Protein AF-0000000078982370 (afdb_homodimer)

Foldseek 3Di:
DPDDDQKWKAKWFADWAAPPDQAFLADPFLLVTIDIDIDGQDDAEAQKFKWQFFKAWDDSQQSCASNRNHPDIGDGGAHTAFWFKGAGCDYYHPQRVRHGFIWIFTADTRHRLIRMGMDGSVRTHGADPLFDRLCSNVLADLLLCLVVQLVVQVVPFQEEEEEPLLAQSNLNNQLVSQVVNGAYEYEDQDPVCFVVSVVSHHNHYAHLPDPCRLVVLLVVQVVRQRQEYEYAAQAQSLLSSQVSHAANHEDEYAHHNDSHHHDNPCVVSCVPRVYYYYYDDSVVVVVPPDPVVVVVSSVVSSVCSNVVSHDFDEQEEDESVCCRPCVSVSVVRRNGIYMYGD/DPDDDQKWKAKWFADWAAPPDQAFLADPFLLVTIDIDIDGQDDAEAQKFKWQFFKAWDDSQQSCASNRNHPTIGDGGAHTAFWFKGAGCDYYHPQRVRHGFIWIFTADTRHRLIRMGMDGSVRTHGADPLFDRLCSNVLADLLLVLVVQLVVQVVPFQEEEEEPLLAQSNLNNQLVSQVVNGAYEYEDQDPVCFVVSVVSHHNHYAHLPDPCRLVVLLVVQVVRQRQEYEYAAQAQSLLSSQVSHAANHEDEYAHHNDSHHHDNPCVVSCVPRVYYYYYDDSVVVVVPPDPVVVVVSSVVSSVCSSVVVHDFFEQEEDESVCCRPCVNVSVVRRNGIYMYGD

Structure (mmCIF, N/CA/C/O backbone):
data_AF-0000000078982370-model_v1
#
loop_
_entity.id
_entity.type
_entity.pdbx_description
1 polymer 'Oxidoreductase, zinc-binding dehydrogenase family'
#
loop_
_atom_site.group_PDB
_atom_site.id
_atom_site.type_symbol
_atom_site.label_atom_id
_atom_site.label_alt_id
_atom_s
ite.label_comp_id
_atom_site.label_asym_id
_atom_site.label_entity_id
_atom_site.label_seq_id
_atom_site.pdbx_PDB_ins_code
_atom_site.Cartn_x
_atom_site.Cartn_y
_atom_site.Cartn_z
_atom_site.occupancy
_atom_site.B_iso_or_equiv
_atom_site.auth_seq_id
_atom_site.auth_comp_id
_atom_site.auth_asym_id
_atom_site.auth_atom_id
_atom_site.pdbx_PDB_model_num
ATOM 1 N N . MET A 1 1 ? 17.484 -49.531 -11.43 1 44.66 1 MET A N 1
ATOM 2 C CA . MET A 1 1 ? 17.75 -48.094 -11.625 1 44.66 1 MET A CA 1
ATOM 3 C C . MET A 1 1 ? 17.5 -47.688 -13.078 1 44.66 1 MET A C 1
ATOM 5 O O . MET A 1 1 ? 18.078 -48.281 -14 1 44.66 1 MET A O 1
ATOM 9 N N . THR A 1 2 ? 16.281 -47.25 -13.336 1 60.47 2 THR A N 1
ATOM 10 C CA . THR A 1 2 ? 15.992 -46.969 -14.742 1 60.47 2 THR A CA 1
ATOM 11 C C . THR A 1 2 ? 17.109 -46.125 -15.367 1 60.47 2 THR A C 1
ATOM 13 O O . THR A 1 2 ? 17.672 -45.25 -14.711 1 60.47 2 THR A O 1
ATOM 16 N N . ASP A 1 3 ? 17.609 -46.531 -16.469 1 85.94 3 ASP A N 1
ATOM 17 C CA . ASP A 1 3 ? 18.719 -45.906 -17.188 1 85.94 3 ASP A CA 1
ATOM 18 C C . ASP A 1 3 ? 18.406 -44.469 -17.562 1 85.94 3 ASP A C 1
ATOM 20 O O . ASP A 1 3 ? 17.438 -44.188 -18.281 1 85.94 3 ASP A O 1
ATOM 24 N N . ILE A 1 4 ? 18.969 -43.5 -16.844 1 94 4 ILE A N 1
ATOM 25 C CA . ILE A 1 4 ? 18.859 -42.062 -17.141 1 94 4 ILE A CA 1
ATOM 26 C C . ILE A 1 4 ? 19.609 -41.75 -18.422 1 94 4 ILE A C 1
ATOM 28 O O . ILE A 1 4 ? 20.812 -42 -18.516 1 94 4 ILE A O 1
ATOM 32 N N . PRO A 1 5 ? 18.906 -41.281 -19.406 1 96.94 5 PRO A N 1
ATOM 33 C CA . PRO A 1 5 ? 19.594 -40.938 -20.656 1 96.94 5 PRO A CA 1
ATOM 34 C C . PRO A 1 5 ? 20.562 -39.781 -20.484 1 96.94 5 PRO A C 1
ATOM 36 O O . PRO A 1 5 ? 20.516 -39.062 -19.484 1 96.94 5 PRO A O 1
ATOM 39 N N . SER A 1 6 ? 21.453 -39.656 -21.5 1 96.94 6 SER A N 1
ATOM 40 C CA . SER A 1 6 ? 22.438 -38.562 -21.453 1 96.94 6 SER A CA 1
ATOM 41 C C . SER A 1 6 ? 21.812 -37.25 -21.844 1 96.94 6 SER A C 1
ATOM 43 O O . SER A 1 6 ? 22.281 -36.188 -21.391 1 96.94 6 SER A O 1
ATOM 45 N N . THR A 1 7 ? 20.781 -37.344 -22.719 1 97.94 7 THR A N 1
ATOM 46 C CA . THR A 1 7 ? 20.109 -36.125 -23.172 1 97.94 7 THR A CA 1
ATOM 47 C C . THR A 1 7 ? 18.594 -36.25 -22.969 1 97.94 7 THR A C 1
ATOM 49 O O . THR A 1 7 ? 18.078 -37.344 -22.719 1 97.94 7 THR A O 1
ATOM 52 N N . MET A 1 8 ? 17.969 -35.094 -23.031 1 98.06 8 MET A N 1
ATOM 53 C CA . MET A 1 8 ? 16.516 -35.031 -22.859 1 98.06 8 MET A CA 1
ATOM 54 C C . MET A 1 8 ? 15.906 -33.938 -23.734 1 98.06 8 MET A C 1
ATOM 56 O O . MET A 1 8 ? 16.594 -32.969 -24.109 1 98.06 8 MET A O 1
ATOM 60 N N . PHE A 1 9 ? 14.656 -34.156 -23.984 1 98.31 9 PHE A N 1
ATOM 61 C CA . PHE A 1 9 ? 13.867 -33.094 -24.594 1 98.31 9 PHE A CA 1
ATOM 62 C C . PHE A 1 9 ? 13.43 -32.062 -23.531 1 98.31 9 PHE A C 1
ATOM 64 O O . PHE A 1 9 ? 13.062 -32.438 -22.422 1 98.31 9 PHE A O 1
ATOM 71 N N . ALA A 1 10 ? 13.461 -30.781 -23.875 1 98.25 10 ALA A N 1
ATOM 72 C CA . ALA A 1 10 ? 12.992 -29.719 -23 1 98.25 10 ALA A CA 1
---
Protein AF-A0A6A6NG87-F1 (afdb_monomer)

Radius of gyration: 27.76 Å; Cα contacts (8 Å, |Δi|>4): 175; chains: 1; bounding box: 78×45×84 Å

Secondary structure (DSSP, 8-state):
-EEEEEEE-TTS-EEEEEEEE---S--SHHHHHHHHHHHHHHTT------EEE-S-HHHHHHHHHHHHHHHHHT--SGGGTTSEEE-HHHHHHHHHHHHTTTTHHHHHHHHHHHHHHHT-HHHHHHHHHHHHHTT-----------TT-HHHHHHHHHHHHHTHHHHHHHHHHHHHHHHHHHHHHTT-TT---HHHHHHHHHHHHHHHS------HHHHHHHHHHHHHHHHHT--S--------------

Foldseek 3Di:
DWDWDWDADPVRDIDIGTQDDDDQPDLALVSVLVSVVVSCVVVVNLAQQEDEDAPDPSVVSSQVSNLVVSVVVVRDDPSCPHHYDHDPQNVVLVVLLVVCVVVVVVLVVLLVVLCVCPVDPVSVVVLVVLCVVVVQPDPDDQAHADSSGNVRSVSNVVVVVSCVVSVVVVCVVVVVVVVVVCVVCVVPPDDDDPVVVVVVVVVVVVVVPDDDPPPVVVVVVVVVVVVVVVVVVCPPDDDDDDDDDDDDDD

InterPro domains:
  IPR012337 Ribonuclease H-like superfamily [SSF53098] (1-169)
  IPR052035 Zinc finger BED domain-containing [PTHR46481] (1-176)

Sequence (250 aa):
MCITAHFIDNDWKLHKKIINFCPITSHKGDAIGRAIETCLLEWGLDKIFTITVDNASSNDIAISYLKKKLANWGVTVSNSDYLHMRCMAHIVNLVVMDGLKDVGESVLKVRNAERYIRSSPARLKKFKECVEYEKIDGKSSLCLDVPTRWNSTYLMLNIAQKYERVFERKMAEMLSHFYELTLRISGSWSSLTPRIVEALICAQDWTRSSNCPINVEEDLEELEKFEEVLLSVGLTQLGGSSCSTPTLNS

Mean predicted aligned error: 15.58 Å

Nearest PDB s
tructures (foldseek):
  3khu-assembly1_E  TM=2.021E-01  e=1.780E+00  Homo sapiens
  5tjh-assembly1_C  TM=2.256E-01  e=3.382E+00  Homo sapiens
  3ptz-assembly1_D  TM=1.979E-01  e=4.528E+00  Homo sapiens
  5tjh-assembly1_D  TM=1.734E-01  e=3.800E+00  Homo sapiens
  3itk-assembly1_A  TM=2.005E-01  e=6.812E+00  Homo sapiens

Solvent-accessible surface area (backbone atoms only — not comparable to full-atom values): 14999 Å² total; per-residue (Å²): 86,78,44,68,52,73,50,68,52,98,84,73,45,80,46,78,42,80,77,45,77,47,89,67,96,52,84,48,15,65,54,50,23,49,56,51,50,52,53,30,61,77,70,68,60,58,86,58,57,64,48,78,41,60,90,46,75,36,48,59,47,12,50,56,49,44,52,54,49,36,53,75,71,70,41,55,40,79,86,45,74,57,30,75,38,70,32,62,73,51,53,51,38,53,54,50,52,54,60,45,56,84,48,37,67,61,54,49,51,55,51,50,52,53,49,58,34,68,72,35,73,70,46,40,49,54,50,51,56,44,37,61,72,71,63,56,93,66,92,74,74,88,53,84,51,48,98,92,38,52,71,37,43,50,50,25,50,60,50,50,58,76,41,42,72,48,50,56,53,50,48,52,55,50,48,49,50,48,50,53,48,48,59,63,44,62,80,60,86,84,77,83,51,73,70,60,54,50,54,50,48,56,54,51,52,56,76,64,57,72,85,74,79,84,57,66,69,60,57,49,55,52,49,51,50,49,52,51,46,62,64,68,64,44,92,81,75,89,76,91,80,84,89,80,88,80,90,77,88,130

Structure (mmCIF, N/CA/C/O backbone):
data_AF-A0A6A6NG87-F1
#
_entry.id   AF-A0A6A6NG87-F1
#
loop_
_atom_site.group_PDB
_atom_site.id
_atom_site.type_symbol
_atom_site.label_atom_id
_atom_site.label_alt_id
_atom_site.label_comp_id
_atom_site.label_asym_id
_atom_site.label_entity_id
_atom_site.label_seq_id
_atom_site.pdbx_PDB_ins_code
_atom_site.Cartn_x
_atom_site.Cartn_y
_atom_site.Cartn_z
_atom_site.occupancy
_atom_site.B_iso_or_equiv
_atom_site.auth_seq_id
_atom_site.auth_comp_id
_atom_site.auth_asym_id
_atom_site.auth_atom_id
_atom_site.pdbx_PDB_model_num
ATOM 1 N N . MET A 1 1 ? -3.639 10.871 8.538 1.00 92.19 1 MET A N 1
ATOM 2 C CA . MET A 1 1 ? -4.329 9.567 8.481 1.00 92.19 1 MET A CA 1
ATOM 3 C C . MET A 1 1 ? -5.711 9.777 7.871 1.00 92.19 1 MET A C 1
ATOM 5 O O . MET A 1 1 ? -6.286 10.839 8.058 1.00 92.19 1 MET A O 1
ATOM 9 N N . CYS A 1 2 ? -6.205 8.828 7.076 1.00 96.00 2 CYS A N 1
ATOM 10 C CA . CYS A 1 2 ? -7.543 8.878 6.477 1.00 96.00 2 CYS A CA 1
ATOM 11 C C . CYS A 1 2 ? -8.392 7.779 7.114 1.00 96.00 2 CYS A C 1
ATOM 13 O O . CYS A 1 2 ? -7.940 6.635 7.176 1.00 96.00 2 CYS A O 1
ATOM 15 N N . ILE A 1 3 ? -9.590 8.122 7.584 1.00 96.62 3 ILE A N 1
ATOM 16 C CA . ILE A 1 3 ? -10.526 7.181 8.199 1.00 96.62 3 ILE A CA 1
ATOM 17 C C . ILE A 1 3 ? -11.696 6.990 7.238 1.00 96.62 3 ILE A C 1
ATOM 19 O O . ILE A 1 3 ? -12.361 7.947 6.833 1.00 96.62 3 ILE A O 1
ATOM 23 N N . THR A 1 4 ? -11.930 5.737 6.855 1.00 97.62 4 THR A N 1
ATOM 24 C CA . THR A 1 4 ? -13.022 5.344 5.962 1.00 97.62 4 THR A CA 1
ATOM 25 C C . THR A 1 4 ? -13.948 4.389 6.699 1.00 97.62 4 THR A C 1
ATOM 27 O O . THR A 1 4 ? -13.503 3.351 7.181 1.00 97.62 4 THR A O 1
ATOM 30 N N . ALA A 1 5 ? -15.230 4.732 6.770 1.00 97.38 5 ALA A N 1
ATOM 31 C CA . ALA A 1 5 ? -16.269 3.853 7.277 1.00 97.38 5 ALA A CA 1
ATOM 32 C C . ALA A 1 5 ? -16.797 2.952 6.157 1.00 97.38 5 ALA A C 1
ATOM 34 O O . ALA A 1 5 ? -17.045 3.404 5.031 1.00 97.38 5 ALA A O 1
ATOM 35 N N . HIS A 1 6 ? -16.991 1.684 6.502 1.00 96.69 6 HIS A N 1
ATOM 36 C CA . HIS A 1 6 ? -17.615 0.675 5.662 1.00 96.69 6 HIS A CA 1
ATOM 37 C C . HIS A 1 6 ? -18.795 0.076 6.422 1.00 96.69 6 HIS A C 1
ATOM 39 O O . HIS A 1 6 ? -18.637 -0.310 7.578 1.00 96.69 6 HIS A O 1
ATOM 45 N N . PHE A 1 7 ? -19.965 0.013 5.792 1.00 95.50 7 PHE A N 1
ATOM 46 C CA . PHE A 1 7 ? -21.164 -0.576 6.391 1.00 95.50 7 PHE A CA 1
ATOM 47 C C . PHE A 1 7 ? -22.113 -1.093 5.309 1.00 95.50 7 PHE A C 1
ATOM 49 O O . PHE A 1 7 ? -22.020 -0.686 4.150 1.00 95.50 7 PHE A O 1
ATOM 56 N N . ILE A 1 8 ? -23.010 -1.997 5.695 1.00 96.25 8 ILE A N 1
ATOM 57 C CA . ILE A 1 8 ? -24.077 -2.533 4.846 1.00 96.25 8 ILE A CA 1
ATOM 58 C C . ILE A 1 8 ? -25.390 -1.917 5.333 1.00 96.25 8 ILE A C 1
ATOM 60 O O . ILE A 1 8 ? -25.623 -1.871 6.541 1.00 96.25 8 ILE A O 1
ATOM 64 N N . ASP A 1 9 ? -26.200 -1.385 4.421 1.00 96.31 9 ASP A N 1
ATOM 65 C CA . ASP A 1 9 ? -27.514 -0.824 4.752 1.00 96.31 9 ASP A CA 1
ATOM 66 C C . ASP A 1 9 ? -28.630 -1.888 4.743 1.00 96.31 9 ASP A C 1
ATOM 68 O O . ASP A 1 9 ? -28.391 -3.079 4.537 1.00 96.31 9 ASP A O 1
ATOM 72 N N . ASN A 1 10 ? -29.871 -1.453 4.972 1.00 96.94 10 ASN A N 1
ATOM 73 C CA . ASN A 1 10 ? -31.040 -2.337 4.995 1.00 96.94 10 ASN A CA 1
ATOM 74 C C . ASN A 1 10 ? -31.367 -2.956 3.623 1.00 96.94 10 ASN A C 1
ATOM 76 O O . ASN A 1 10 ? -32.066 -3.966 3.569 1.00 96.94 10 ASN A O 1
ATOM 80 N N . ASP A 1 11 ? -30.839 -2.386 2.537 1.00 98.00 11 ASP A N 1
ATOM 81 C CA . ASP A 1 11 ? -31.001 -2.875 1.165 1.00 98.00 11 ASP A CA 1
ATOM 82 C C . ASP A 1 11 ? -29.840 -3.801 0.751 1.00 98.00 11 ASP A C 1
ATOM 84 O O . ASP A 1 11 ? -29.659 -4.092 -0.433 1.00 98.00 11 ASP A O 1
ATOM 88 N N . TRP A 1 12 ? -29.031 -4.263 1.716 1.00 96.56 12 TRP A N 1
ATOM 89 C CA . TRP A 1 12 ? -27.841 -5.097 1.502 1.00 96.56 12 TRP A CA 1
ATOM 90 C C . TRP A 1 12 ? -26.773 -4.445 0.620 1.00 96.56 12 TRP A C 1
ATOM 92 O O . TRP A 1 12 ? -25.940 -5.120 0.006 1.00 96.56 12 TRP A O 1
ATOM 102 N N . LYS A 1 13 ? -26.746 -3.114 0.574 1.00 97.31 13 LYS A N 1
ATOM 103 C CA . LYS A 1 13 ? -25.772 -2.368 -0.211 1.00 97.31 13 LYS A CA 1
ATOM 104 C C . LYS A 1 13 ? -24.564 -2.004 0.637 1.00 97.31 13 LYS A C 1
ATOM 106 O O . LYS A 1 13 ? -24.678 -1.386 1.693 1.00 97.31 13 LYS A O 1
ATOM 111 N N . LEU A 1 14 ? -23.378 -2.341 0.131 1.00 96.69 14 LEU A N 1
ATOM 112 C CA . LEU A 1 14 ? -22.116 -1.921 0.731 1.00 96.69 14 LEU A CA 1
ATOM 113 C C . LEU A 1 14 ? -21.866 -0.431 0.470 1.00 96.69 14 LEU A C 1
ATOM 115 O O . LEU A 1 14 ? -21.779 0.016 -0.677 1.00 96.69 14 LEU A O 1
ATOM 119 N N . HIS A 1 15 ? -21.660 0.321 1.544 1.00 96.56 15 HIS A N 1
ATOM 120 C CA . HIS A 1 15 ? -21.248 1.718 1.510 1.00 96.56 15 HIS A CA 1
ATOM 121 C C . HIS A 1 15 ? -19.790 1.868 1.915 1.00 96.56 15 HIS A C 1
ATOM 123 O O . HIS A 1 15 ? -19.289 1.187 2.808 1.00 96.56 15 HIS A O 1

Exercise: Please copy the lines above from the line with "ATOM 24 N N" up to and including the line with "ATOM 28 O O", exactly as written and with nothing else.

Answer space:
ATOM 24 N N . ILE A 1 4 ? 18.969 -43.5 -16.844 1 94 4 ILE A N 1
ATOM 25 C CA . ILE A 1 4 ? 18.859 -42.062 -17.141 1 94 4 ILE A CA 1
ATOM 26 C C . ILE A 1 4 ? 19.609 -41.75 -18.422 1 94 4 ILE A C 1
ATOM 28 O O . ILE A 1 4 ? 20.812 -42 -18.516 1 94 4 ILE A O 1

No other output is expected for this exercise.